Lines below containing the word "mean" should be copied out.

Stored entries
^^^^^^^^
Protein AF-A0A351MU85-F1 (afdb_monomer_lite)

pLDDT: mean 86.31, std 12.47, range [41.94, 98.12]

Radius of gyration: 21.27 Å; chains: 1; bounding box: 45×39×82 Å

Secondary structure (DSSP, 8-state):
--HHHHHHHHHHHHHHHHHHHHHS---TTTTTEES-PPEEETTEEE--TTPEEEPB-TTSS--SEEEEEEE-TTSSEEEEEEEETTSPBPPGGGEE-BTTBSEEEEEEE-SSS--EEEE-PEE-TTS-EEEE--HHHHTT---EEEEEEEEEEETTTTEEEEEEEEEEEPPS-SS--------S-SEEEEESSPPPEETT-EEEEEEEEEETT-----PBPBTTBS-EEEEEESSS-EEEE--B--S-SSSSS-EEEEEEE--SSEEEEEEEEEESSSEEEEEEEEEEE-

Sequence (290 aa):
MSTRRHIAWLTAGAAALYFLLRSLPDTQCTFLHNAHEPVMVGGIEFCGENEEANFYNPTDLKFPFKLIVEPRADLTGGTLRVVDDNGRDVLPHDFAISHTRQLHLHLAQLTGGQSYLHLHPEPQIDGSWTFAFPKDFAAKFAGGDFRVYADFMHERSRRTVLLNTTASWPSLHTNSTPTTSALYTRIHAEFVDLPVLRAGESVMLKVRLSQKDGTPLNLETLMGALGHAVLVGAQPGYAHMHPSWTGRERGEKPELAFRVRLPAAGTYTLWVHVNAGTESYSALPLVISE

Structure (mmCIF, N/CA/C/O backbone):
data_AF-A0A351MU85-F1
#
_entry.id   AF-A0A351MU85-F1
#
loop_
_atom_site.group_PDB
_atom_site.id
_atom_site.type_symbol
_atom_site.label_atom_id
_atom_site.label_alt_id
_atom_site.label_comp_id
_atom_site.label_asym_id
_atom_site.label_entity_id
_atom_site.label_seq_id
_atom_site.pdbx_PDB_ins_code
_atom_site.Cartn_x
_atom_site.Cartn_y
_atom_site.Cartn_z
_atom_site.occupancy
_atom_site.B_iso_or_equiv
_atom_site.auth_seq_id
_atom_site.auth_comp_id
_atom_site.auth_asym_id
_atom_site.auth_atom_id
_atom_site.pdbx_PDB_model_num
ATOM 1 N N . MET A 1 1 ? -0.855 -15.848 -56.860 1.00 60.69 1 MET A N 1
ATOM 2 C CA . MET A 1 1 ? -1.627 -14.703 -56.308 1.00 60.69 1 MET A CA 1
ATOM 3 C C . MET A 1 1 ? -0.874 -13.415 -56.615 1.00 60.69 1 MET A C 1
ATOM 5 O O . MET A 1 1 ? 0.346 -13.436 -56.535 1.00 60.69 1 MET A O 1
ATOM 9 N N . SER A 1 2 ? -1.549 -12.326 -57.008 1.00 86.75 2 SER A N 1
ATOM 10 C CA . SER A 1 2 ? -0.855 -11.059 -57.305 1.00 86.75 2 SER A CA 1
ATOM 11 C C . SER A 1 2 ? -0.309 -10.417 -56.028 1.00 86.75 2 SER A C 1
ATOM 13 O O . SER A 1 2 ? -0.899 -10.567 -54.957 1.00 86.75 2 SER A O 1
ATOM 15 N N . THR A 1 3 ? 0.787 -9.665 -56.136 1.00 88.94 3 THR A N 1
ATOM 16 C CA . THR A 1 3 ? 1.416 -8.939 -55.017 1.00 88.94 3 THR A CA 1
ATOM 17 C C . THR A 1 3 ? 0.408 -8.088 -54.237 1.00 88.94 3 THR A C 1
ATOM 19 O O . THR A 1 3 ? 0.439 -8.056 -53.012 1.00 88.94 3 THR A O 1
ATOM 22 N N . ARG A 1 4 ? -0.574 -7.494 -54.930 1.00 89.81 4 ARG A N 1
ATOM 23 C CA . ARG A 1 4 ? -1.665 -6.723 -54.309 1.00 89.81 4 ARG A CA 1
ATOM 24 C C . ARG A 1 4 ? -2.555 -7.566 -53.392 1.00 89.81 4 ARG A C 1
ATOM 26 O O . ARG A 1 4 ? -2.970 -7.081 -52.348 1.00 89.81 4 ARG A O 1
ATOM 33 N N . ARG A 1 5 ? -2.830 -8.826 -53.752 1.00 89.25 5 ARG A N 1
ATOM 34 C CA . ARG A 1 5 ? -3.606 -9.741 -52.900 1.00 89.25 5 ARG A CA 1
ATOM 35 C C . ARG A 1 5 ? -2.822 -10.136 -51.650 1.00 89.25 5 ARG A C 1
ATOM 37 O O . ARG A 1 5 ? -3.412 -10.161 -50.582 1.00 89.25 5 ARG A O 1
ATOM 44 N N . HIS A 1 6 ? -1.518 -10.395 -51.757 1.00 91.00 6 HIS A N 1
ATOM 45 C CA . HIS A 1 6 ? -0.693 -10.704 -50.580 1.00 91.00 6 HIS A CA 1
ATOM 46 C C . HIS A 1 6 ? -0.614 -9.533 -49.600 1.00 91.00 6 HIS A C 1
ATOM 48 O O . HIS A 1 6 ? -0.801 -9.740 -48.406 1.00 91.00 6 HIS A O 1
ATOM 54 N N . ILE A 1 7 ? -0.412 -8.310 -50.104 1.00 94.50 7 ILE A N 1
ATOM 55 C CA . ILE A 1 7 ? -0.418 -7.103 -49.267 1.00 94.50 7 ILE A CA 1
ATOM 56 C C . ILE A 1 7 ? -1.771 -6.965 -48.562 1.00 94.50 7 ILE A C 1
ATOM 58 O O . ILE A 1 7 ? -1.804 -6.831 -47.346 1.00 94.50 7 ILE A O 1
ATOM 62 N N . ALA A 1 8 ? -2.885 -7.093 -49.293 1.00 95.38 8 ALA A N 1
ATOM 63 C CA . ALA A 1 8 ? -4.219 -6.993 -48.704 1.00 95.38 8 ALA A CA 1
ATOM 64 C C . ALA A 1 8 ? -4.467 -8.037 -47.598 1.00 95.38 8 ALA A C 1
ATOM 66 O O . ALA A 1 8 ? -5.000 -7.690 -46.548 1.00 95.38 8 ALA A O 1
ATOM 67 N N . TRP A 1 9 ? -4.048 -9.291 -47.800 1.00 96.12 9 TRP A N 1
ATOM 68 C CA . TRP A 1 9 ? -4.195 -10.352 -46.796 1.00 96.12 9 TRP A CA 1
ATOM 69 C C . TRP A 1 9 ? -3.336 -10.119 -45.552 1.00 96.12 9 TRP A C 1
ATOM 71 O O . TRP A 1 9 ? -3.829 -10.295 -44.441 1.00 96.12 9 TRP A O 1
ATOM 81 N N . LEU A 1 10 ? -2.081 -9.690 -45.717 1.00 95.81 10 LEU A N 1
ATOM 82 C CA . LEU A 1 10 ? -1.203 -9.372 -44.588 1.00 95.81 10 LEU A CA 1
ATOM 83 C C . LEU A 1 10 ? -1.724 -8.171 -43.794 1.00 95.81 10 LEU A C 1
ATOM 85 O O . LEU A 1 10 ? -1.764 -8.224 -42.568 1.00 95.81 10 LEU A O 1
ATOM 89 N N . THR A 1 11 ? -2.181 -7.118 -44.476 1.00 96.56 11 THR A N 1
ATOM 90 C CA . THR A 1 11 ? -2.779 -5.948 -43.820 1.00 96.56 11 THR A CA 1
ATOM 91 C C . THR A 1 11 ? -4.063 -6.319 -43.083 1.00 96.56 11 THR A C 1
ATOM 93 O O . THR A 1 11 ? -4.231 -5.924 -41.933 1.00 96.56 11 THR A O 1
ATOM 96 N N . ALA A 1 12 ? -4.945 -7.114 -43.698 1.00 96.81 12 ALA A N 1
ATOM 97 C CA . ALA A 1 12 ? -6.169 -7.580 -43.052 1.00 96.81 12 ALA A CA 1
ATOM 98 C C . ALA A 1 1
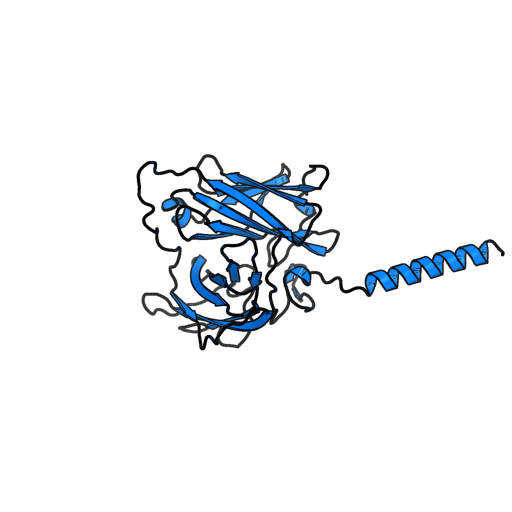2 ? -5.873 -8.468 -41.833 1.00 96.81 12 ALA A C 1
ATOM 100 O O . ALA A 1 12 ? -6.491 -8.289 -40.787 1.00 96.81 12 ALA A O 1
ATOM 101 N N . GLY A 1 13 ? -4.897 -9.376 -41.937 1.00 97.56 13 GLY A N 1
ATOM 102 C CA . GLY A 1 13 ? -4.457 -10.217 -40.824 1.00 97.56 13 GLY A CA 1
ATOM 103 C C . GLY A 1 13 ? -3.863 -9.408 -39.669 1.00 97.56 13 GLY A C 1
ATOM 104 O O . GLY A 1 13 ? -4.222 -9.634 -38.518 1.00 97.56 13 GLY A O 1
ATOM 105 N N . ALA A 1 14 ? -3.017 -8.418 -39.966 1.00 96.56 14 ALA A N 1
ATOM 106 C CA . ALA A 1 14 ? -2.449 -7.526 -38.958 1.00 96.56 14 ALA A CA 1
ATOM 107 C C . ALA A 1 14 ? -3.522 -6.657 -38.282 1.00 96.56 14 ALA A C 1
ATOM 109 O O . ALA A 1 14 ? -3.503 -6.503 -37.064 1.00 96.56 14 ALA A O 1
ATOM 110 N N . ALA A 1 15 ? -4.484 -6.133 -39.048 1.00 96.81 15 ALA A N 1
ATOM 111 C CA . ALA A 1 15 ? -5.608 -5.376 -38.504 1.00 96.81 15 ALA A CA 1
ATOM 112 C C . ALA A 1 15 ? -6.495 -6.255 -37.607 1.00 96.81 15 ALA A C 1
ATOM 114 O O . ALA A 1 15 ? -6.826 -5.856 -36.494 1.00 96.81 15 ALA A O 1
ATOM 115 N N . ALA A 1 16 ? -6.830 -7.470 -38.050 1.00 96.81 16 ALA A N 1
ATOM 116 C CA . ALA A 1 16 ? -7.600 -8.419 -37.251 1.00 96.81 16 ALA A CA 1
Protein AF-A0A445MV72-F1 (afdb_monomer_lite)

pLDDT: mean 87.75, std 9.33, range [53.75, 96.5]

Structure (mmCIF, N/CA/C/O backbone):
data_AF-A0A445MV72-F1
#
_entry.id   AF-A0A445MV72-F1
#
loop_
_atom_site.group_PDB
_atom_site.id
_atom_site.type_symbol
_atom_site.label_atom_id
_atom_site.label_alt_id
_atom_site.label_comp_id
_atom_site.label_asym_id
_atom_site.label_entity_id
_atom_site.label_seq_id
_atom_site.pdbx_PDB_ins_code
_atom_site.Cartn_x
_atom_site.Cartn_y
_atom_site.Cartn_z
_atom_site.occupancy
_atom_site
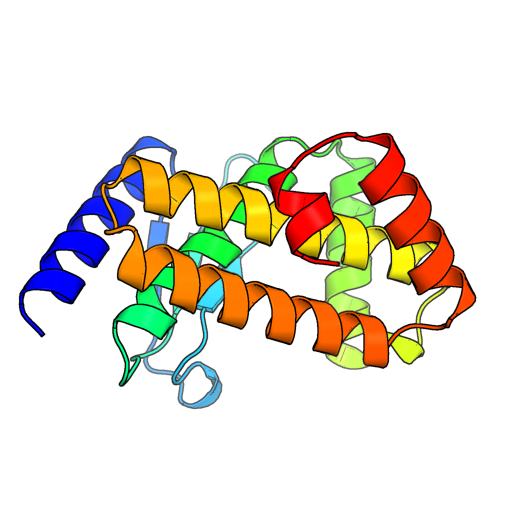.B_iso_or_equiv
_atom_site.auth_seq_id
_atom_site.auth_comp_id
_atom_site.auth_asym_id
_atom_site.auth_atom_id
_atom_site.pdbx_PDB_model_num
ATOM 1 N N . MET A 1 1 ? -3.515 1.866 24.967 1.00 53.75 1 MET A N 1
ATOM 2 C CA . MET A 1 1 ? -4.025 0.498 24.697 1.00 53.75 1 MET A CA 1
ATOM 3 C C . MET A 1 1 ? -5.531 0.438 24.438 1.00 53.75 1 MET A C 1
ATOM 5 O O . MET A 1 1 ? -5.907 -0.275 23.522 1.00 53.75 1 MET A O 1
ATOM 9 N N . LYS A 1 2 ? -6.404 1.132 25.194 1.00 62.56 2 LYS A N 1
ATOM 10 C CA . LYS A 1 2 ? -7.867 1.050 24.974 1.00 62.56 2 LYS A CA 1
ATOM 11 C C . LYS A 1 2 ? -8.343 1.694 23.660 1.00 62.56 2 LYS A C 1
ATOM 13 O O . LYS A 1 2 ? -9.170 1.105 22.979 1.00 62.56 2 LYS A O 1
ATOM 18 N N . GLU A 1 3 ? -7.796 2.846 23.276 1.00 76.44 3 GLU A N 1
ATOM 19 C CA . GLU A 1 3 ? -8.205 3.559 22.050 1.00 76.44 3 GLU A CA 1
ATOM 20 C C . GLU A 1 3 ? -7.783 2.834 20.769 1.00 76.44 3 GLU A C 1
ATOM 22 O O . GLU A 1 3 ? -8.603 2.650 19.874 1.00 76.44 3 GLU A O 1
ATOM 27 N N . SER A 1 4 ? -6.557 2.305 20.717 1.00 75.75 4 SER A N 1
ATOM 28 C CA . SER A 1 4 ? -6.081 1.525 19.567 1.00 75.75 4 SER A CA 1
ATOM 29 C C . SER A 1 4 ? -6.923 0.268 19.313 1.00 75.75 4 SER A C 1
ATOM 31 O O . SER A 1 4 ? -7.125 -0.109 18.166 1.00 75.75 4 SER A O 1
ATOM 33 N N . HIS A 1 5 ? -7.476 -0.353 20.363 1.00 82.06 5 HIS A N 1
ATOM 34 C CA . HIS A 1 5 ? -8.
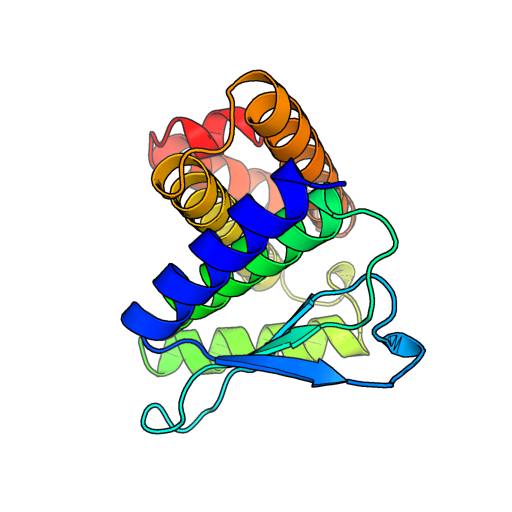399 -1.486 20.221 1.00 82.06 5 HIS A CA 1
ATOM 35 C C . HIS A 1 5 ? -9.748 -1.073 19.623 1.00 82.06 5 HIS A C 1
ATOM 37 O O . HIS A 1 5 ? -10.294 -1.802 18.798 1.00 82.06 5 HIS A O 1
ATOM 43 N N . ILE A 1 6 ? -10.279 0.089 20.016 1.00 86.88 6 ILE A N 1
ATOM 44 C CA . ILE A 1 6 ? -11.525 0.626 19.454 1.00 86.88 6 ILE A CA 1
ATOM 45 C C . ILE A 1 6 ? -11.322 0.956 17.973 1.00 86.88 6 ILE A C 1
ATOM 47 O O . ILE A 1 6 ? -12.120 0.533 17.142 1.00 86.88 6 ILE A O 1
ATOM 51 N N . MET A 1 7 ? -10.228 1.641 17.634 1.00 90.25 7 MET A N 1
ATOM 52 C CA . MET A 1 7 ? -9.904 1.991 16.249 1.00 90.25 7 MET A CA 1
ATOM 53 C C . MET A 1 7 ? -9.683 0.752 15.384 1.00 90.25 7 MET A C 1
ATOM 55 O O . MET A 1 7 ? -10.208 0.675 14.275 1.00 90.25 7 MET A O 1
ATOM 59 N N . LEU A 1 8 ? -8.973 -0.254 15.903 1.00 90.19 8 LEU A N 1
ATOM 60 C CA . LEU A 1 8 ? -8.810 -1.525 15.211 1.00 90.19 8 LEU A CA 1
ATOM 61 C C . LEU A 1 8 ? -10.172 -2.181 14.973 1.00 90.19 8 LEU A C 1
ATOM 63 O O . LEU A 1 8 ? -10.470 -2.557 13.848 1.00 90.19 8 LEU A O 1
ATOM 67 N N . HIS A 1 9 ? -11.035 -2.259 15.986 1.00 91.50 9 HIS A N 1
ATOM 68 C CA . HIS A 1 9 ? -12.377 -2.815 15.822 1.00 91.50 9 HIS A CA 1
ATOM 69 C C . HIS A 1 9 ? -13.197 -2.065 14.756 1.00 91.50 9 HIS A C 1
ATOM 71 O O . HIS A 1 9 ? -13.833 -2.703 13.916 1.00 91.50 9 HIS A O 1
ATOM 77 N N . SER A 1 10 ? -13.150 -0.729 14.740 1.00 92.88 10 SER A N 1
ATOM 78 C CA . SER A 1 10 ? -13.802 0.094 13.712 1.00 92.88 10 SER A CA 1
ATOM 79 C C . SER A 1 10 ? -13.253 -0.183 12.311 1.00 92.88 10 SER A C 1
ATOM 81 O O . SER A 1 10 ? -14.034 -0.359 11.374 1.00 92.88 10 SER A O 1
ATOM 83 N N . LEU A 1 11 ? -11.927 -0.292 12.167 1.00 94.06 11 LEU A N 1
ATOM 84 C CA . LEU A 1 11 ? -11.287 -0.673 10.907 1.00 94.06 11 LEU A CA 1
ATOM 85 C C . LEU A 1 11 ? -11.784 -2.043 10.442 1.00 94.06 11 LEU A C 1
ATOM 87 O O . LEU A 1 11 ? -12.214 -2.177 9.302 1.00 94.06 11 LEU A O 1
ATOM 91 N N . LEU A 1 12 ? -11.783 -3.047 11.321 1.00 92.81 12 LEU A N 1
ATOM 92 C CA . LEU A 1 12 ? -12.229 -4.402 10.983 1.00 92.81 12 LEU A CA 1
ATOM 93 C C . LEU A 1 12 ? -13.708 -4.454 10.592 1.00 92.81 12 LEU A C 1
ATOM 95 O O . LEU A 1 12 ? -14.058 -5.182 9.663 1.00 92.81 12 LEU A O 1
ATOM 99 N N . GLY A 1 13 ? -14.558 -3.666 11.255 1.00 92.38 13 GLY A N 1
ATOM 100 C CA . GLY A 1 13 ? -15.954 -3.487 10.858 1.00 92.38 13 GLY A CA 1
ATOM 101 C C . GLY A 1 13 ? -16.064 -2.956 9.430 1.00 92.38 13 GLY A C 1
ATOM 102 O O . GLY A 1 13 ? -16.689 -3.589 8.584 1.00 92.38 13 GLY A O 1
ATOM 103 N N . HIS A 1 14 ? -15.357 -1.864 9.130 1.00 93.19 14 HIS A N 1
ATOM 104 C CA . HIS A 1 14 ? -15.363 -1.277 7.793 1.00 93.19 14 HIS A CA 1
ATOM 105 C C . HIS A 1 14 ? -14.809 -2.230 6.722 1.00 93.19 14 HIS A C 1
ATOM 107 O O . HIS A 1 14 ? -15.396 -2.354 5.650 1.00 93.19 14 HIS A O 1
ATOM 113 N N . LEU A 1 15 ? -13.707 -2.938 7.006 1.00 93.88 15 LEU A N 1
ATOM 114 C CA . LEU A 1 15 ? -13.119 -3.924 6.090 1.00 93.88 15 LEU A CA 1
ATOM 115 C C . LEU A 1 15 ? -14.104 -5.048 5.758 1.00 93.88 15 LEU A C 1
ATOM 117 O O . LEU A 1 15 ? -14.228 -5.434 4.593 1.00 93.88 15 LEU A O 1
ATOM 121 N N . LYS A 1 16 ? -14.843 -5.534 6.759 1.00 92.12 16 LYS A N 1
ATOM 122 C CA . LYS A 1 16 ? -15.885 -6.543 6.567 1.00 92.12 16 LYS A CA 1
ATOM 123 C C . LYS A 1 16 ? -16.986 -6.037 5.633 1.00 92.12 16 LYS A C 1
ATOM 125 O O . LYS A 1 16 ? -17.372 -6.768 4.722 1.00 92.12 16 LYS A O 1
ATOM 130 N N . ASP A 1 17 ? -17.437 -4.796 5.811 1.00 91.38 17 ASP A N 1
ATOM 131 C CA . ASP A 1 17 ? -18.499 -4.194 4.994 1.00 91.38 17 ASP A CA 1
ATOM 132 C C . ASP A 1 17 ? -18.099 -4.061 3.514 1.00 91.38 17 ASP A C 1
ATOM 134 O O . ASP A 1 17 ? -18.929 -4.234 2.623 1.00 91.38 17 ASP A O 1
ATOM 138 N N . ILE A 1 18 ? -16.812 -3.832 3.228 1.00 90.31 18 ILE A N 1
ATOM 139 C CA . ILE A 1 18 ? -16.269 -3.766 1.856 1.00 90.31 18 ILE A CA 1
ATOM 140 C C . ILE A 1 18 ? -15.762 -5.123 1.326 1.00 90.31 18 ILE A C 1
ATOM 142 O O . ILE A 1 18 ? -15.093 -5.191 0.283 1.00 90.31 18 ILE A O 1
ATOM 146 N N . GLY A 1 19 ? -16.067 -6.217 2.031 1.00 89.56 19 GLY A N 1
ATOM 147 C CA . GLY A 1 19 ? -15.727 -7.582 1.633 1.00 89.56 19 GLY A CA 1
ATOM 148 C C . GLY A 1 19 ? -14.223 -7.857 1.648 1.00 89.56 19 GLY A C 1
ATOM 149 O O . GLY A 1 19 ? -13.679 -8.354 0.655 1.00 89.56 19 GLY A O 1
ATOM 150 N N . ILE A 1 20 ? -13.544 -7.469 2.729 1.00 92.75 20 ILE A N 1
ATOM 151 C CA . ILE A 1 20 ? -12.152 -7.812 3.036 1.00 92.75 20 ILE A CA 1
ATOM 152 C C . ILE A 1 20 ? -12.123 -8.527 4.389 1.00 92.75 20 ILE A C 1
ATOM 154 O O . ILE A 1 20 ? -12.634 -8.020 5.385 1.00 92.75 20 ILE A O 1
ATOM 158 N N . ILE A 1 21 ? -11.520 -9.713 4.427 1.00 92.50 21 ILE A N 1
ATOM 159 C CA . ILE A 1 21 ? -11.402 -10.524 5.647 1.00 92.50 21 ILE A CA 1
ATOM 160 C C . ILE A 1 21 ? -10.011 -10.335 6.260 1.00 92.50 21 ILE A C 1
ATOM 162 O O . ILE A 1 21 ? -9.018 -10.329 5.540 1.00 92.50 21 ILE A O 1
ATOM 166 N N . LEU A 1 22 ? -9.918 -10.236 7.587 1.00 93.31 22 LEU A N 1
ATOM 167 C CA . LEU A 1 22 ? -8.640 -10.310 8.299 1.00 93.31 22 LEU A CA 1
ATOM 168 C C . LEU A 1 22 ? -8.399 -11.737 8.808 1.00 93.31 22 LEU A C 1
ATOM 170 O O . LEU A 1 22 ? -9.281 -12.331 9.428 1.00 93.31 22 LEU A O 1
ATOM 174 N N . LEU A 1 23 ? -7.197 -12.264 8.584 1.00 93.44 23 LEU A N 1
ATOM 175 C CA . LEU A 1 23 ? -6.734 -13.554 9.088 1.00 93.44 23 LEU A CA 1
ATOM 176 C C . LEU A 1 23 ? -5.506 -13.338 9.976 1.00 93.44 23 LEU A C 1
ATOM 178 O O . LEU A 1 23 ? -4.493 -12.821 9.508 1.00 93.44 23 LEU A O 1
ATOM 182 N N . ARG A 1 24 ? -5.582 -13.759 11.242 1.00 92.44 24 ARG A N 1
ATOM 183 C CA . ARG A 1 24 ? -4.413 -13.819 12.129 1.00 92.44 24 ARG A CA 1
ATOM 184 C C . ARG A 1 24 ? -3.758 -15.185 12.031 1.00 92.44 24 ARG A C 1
^^^^^^^^
(Solution to this problem):
pLDDT: mean 86.31, std 12.47, range [41.94, 98.12]
pLDDT: mean 87.75, std 9.33, range [53.75, 96.5]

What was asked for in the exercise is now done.